Office to Team Room
management, scrum, software development
At the suggestion of a developer I’ve revisited the idea of turning my office into a true team room. After about 6 months in the cube farm my office is pretty much just used as a team room anyway. Here’s the current office:

The current layout has a few issues:
- One whole wall is locked out from whiteboard/corkboards due to some cubicle bookshelves.
- No table for longer meetings. It works fine for standups, but after 15 minutes you might want to sit down.
- The shelves along the north wall block easy access to the corkboard, so people have to reach to move around there tasks into the ‘tested/done’ column.
Here’s my team room concept:

With a little luck and the help of an admin who’s passionate about rethinking our space, I may be able to pull this off.
Ed Gibbs @ July 8, 2006


I can’t see the team room concept.. the suspense is killing me!
If you subscribe to the RSS feed, you can see the second image…funny that it works in my aggregator but not in the web interface.
I like the new setup, but where do you have your PC? Do you sit at the table?

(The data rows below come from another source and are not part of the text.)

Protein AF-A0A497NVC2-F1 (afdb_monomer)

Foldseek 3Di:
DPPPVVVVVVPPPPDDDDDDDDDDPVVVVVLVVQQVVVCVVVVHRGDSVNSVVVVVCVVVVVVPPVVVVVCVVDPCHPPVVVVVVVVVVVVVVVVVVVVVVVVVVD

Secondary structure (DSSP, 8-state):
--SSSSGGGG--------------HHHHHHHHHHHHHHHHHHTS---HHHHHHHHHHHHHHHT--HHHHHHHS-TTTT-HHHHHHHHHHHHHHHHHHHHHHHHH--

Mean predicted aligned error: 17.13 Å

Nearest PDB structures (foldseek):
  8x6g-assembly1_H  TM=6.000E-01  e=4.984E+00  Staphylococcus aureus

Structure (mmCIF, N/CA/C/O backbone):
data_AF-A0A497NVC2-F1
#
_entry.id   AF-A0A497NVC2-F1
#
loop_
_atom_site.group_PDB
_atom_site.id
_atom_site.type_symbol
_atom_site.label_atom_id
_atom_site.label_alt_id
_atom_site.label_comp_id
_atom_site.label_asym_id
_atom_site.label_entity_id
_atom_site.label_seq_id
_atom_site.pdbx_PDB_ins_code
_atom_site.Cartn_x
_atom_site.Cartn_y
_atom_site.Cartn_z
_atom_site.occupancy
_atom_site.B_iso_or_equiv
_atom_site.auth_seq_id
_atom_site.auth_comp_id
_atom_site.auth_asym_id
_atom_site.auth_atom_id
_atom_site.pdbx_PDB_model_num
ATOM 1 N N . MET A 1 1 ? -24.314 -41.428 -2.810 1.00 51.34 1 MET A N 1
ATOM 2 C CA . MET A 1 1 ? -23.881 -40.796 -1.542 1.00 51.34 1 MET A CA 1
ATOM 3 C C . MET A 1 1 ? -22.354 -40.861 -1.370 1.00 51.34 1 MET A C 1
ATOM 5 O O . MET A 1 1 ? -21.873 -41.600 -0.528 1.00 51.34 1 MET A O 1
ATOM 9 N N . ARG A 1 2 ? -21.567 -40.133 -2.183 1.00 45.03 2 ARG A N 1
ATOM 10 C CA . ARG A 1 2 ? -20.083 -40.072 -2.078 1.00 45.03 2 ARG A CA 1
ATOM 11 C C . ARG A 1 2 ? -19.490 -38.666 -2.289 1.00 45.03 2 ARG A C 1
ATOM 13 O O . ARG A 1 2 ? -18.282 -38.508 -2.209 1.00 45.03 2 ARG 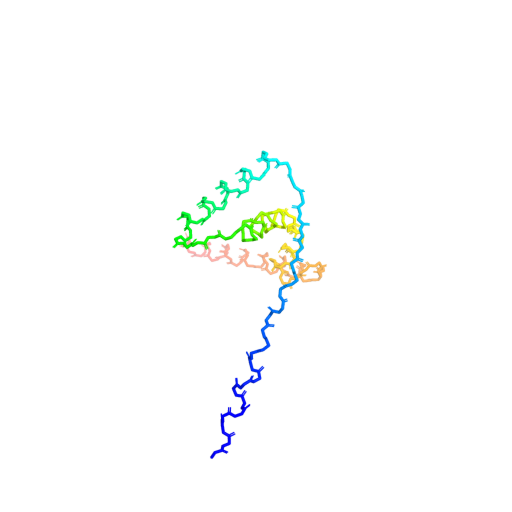A O 1
ATOM 20 N N . ASN A 1 3 ? -20.329 -37.641 -2.488 1.00 42.44 3 ASN A N 1
ATOM 21 C CA . ASN A 1 3 ? -19.874 -36.294 -2.869 1.00 42.44 3 ASN A CA 1
ATOM 22 C C . ASN A 1 3 ? -20.004 -35.238 -1.758 1.00 42.44 3 ASN A C 1
ATOM 24 O O . ASN A 1 3 ? -19.645 -34.089 -1.982 1.00 42.44 3 ASN A O 1
ATOM 28 N N . LEU A 1 4 ? -20.488 -35.603 -0.564 1.00 44.72 4 LEU A N 1
ATOM 29 C CA . LEU A 1 4 ? -20.670 -34.642 0.535 1.00 44.72 4 LEU A CA 1
ATOM 30 C C . LEU A 1 4 ? -19.445 -34.526 1.464 1.00 44.72 4 LEU A C 1
ATOM 32 O O . LEU A 1 4 ? -19.335 -33.560 2.207 1.00 44.72 4 LEU A O 1
ATOM 36 N N . PHE A 1 5 ? -18.497 -35.469 1.398 1.00 41.31 5 PHE A N 1
ATOM 37 C CA . PHE A 1 5 ? -17.326 -35.492 2.290 1.00 41.31 5 PHE A CA 1
ATOM 38 C C . PHE A 1 5 ? -16.108 -34.712 1.770 1.00 41.31 5 PHE A C 1
ATOM 40 O O . PHE A 1 5 ? -15.230 -34.376 2.556 1.00 41.31 5 PHE A O 1
ATOM 47 N N . ILE A 1 6 ? -16.043 -34.376 0.476 1.00 42.97 6 ILE A N 1
ATOM 48 C CA . ILE A 1 6 ? -14.896 -33.631 -0.085 1.00 42.97 6 ILE A CA 1
ATOM 49 C C . ILE A 1 6 ? -15.022 -32.118 0.175 1.00 42.97 6 ILE A C 1
ATOM 51 O O . ILE A 1 6 ? -14.015 -31.423 0.291 1.00 42.97 6 ILE A O 1
ATOM 55 N N . PHE A 1 7 ? -16.239 -31.600 0.365 1.00 39.91 7 PHE A N 1
ATOM 56 C CA . PHE A 1 7 ? -16.448 -30.174 0.635 1.00 39.91 7 PHE A CA 1
ATOM 57 C C . PHE A 1 7 ? -16.089 -29.742 2.067 1.00 39.91 7 PHE A C 1
ATOM 59 O O . PHE A 1 7 ? -15.853 -28.556 2.286 1.00 39.91 7 PHE A O 1
ATOM 66 N N . SER A 1 8 ? -16.000 -30.656 3.044 1.00 35.97 8 SER A N 1
ATOM 67 C CA . SER A 1 8 ? -15.763 -30.261 4.445 1.00 35.97 8 SER A CA 1
ATOM 68 C C . SER A 1 8 ? -14.297 -29.944 4.773 1.00 35.97 8 SER A C 1
ATOM 70 O O . SER A 1 8 ? -14.026 -29.319 5.799 1.00 35.97 8 SER A O 1
ATOM 72 N N . ILE A 1 9 ? -13.341 -30.339 3.922 1.00 38.53 9 ILE A N 1
ATOM 73 C CA . ILE A 1 9 ? -11.901 -30.135 4.176 1.00 38.53 9 ILE A CA 1
ATOM 74 C C . ILE A 1 9 ? -11.444 -28.721 3.760 1.00 38.53 9 ILE A C 1
ATOM 76 O O . ILE A 1 9 ? -10.438 -28.222 4.261 1.00 38.53 9 ILE A O 1
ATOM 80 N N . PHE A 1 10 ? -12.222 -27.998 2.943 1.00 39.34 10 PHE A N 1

There are six of us. We have simple desks on wheels (from Ikea), cradles for the PC, and a power supply connected to each desk. So we have one power cable and one ethernet cable going to the floorboxes from each desk. This way we can easily reconfigure for different team formations or for meetings.
In reality though this never happens and what we really need are laptops around a circular table, just like your new setup.

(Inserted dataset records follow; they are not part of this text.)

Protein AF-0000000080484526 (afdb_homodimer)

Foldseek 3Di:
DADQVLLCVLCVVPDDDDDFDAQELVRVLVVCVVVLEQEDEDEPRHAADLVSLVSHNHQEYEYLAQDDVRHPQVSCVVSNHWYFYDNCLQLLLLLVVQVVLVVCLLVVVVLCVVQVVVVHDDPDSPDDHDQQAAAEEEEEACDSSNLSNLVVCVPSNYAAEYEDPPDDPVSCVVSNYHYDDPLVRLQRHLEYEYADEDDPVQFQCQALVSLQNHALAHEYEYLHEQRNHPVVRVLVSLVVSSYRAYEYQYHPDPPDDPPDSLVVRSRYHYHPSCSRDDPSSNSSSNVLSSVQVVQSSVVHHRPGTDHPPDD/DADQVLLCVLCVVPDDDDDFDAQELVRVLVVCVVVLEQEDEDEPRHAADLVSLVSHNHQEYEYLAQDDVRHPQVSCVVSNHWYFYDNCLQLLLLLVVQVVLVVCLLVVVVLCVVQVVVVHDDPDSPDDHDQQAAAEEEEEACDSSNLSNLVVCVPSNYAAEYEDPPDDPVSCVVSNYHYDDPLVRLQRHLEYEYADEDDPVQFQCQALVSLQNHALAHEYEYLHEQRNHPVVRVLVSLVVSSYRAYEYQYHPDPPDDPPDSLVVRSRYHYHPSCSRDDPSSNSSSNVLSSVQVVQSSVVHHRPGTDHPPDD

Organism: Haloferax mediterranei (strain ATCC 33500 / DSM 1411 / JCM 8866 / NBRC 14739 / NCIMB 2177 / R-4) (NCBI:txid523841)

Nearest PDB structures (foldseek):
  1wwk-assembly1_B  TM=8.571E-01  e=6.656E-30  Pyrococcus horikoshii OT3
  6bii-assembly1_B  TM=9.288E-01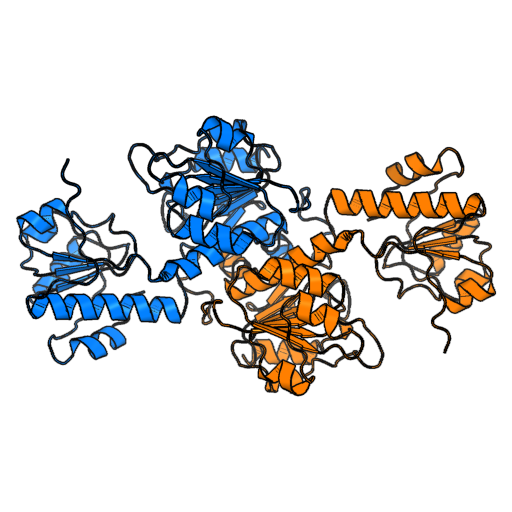  e=1.820E-28  Pyrococcus yayanosii CH1
  2dbq-assembly1_A  TM=9.060E-01  e=2.159E-28  Pyrococcus horikoshii
  2gcg-assembly1_B  TM=8.942E-01  e=5.460E-26  Homo sapiens
  5mh6-assembly1_A  TM=8.252E-01  e=7.643E-23  Haloferax mediterranei ATCC 33500

Sequence (622 aa):
MVDPAHQRRVLGDVAEVTVAELGSEAALVEACRDVDADAVVTDINTPVTADSLAELDLQVVARAAVGFDNIDVDAAAEHGVVVTNVPAYCTDEVATHSVALLLSCIRATPSYDRAVRAGDWPATPGRDLHRMMGRTLGFLSFGAIAQRTAELCSGFGLDFVAYDPYVGDDVLDEYGVERVSLDELYDRADYLSVNAPATPETRGMVDSDAFDALSDDAIVVNTGRGEVIDEDALVDALREGDIAAAGLDVFEKEPLAADSPLRELENAVLSPHAAWCSVEAKAEVNEQTASDIKRVFAGEEPTAKVEPEWDMVDPAHQRRVLGDVAEVTVAELGSEAALVEACRDVDADAVVTDINTPVTADSLAELDLQVVARAAVGFDNIDVDAAAEHGVVVTNVPAYCTDEVATHSVALLLSCIRATPSYDRAVRAGDWPATPGRDLHRMMGRTLGFLSFGAIAQRTAELCSGFGLDFVAYDPYVGDDVLDEYGVERVSLDELYDRADYLSVNAPATPETRGMVDSDAFDALSDDAIVVNTGRGEVIDEDALVDALREGDIAAAGLDVFEKEPLAADSPLRELENAVLSPHAAWCSVEAKAEVNEQTASDIKRVFAGEEPTAKVEPEWD

Structure (mmCIF, N/CA/C/O backbone):
data_AF-0000000080484526-model_v1
#
loop_
_entity.id
_entity.type
_entity.pdbx_description
1 polymer 'C-terminal binding protein'
#
loop_
_atom_site.group_PDB
_atom_site.id
_atom_site.type_symbol
_atom_site.label_atom_id
_atom_site.label_alt_id
_atom_site.label_comp_id
_atom_site.label_asym_id
_atom_site.label_entity_id
_atom_site.label_seq_id
_atom_site.pdbx_PDB_ins_code
_atom_site.Cartn_x
_atom_site.Cartn_y
_atom_site.Cartn_z
_atom_site.occupancy
_atom_site.B_iso_or_equiv
_atom_site.auth_seq_id
_atom_site.auth_comp_id
_atom_site.auth_asym_id
_atom_site.auth_atom_id
_atom_site.pdbx_PDB_model_num
ATOM 1 N N . MET A 1 1 ? -2.548 -24.138 -1.355 1 84.06 1 MET A N 1
ATOM 2 C CA . MET A 1 1 ? -3.057 -23.669 -2.641 1 84.06 1 MET A CA 1
ATOM 3 C C . MET A 1 1 ? -4.046 -24.667 -3.232 1 84.06 1 MET A C 1
ATOM 5 O O . MET A 1 1 ? -5.122 -24.282 -3.693 1 84.06 1 MET A O 1
ATOM 9 N N . VAL A 1 2 ? -3.729 -25.931 -3.155 1 90.98 2 VAL A N 1
ATOM 10 C CA . VAL A 1 2 ? -4.578 -26.974 -3.723 1 90.98 2 VAL A CA 1
ATOM 11 C C . VAL A 1 2 ? -5.705 -27.31 -2.749 1 90.98 2 VAL A C 1
ATOM 13 O O . VAL A 1 2 ? -5.465 -27.511 -1.557 1 90.98 2 VAL A O 1
ATOM 16 N N . ASP A 1 3 ? -6.942 -27.337 -3.23 1 93.4 3 ASP A N 1
ATOM 17 C CA . ASP A 1 3 ? -8.139 -27.621 -2.444 1 93.4 3 ASP A CA 1
ATOM 18 C C . ASP A 1 3 ? -8.761 -28.955 -2.852 1 93.4 3 ASP A C 1
ATOM 20 O O . ASP A 1 3 ? -9.487 -29.028 -3.845 1 93.4 3 ASP A O 1
ATOM 24 N N . PRO A 1 4 ? -8.525 -29.952 -2.035 1 94.85 4 PRO A N 1
ATOM 25 C CA . PRO A 1 4 ? -9.018 -31.282 -2.4 1 94.85 4 PRO A CA 1
ATOM 26 C C . PRO A 1 4 ? -10.534 -31.323 -2.574 1 94.85 4 PRO A C 1
ATOM 28 O O . PRO A 1 4 ? -11.042 -32.051 -3.43 1 94.85 4 PRO A O 1
ATOM 31 N N . ALA A 1 5 ? -11.202 -30.607 -1.734 1 95.39 5 ALA A N 1
ATOM 32 C CA . ALA A 1 5 ? -12.658 -30.591 -1.849 1 95.39 5 ALA A CA 1
ATOM 33 C C . ALA A 1 5 ? -13.095 -30.044 -3.204 1 95.39 5 ALA A C 1
ATOM 35 O O . ALA A 1 5 ? -14.031 -30.562 -3.818 1 95.39 5 ALA A O 1
ATOM 36 N N . HIS A 1 6 ? -12.442 -29.047 -3.586 1 95.39 6 HIS A N 1
ATOM 37 C CA . HIS A 1 6 ? -12.733 -28.485 -4.9 1 95.39 6 HIS A CA 1
ATOM 38 C C . HIS A 1 6 ? -12.399 -29.476 -6.01 1 95.39 6 HIS A C 1
ATOM 40 O O . HIS A 1 6 ? -13.174 -29.642 -6.954 1 95.39 6 HIS A O 1
ATOM 46 N N . GLN A 1 7 ? -11.282 -30.089 -5.909 1 96.31 7 GLN A N 1
ATOM 47 C CA . GLN A 1 7 ? -10.875 -31.087 -6.892 1 96.31 7 GLN A CA 1
ATOM 48 C C . GLN A 1 7 ? -11.903 -32.211 -6.993 1 96.31 7 GLN A C 1
ATOM 50 O O . GLN A 1 7 ? -12.278 -32.619 -8.095 1 96.31 7 GLN A O 1
ATOM 55 N N . ARG A 1 8 ? -12.374 -32.658 -5.889 1 97.02 8 ARG A N 1
ATOM 56 C CA . ARG A 1 8 ? -13.366 -33.727 -5.856 1 97.02 8 ARG A CA 1
ATOM 57 C C . ARG A 1 8 ? -14.673 -33.282 -6.504 1 97.02 8 ARG A C 1
ATOM 59 O O . ARG A 1 8 ? -15.325 -34.063 -7.2 1 97.02 8 ARG A O 1
ATOM 66 N N . ARG A 1 9 ? -15.005 -32.037 -6.209 1 96.32 9 ARG A N 1
ATOM 67 C CA . ARG A 1 9 ? -16.239 -31.501 -6.773 1 96.32 9 ARG A CA 1
ATOM 68 C C . ARG A 1 9 ? -16.185 -31.49 -8.297 1 96.32 9 ARG A C 1
ATOM 70 O O . ARG A 1 9 ? -17.158 -31.853 -8.961 1 96.32 9 ARG A O 1
ATOM 77 N N . VAL A 1 10 ? -15.061 -31.128 -8.849 1 96.04 10 VAL A N 1
ATOM 78 C CA . VAL A 1 10 ? -14.948 -30.951 -10.293 1 96.04 10 VAL A CA 1
ATOM 79 C C . VAL A 1 10 ? -14.634 -32.29 -10.955 1 96.04 10 VAL A C 1
ATOM 81 O O . VAL A 1 10 ? -15.162 -32.6 -12.026 1 96.04 10 VAL A O 1
ATOM 84 N N . LEU A 1 11 ? -13.854 -33.204 -10.323 1 96.68 11 LEU A N 1
ATOM 85 C CA . LEU A 1 11 ? -13.327 -34.407 -10.956 1 96.68 11 LEU A CA 1
ATOM 86 C C . LEU A 1 11 ? -14.13 -35.636 -10.543 1 96.68 11 LEU A C 1
ATOM 88 O O . LEU A 1 11 ? -13.925 -36.726 -11.081 1 96.68 11 LEU A O 1
ATOM 92 N N . GLY A 1 12 ? -15.005 -35.483 -9.6 1 93.1 12 GLY A N 1
ATOM 93 C CA . GLY A 1 12 ? -15.664 -36.606 -8.952 1 93.1 12 GLY A CA 1
ATOM 94 C C . GLY A 1 12 ? -16.355 -37.538 -9.93 1 93.1 12 GLY A C 1
ATOM 95 O O . GLY A 1 12 ? -16.506 -38.731 -9.658 1 93.1 12 GLY A O 1
ATOM 96 N N . ASP A 1 13 ? -16.765 -37.102 -11.022 1 93.64 13 ASP A N 1
ATOM 97 C CA . ASP A 1 13 ? -17.499 -37.933 -11.97 1 93.64 13 ASP A CA 1
ATOM 98 C C . ASP A 1 13 ? -16.546 -38.662 -12.915 1 93.64 13 ASP A C 1
ATOM 100 O O . ASP A 1 13 ? -16.944 -39.605 -13.601 1 93.64 13 ASP A O 1
ATOM 104 N N . VAL A 1 14 ? -15.225 -38.251 -12.871 1 95.67 14 VAL A N 1
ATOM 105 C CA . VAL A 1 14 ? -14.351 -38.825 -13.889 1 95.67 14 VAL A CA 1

The biggest issue is the fact we have dual vesa mounted screens which are great to work with but form a barrier between the group and mean meetings have to be elsewhere.
Our dev team, CTO and Team Leader are all within the set up.. The sysadmin boys are off to the side due to their racks and racks of wind turbine-like servers.
We waste a lot of time debating over who reserved the meeting rooms and finding a good place to hold our scrums. If we could hold them at our workstations we would save huge amounts of time.
Here are a couple more arrangements for work areas. Anssi Piirainen posted a floor plan for the work area they set up at his company. Noel Llopis describes a setup with a dedicated work room for pair development and individual personal desks where people can go to check email and so forth.
At our company, we have to adapt to the physical workspace available at the client locations where we park our agile development teams. We’ve had some rooms set up with pods consisting of two desks pushed together, facing each other, with a two-person workstation on each side. We’ve had others with double line of long tables down the middle of the room and workstations arranged along both sides, facing each other. We had one project with the room set up with long tables along three walls and the workstations facing away from the center of the room. All these arrangements worked well. As long as the team can communicate easily and there is ample space for two people to work at each station, it’s all good.
Sorry, I messed up Anssi’s url. It’s Anssi Piirainen.
Thanks for all the responses, sounds like many of you have more extreme team rooms. I’m really turning my room into more of a ‘team meeting room’ concept to be shared by several teams and used for multiple ad-hoc meetings. Our admin got a different idea that I was converting it into a general meeting room to be reserved by anyone.
So there’s no workstations because I don’t expect anyone to have their machine in there. It actually could work for a smaller team of 2-4 developers, which does give me some ideas since we’ll be moving to new offices in about a year. The main idea is to have a team meeting room.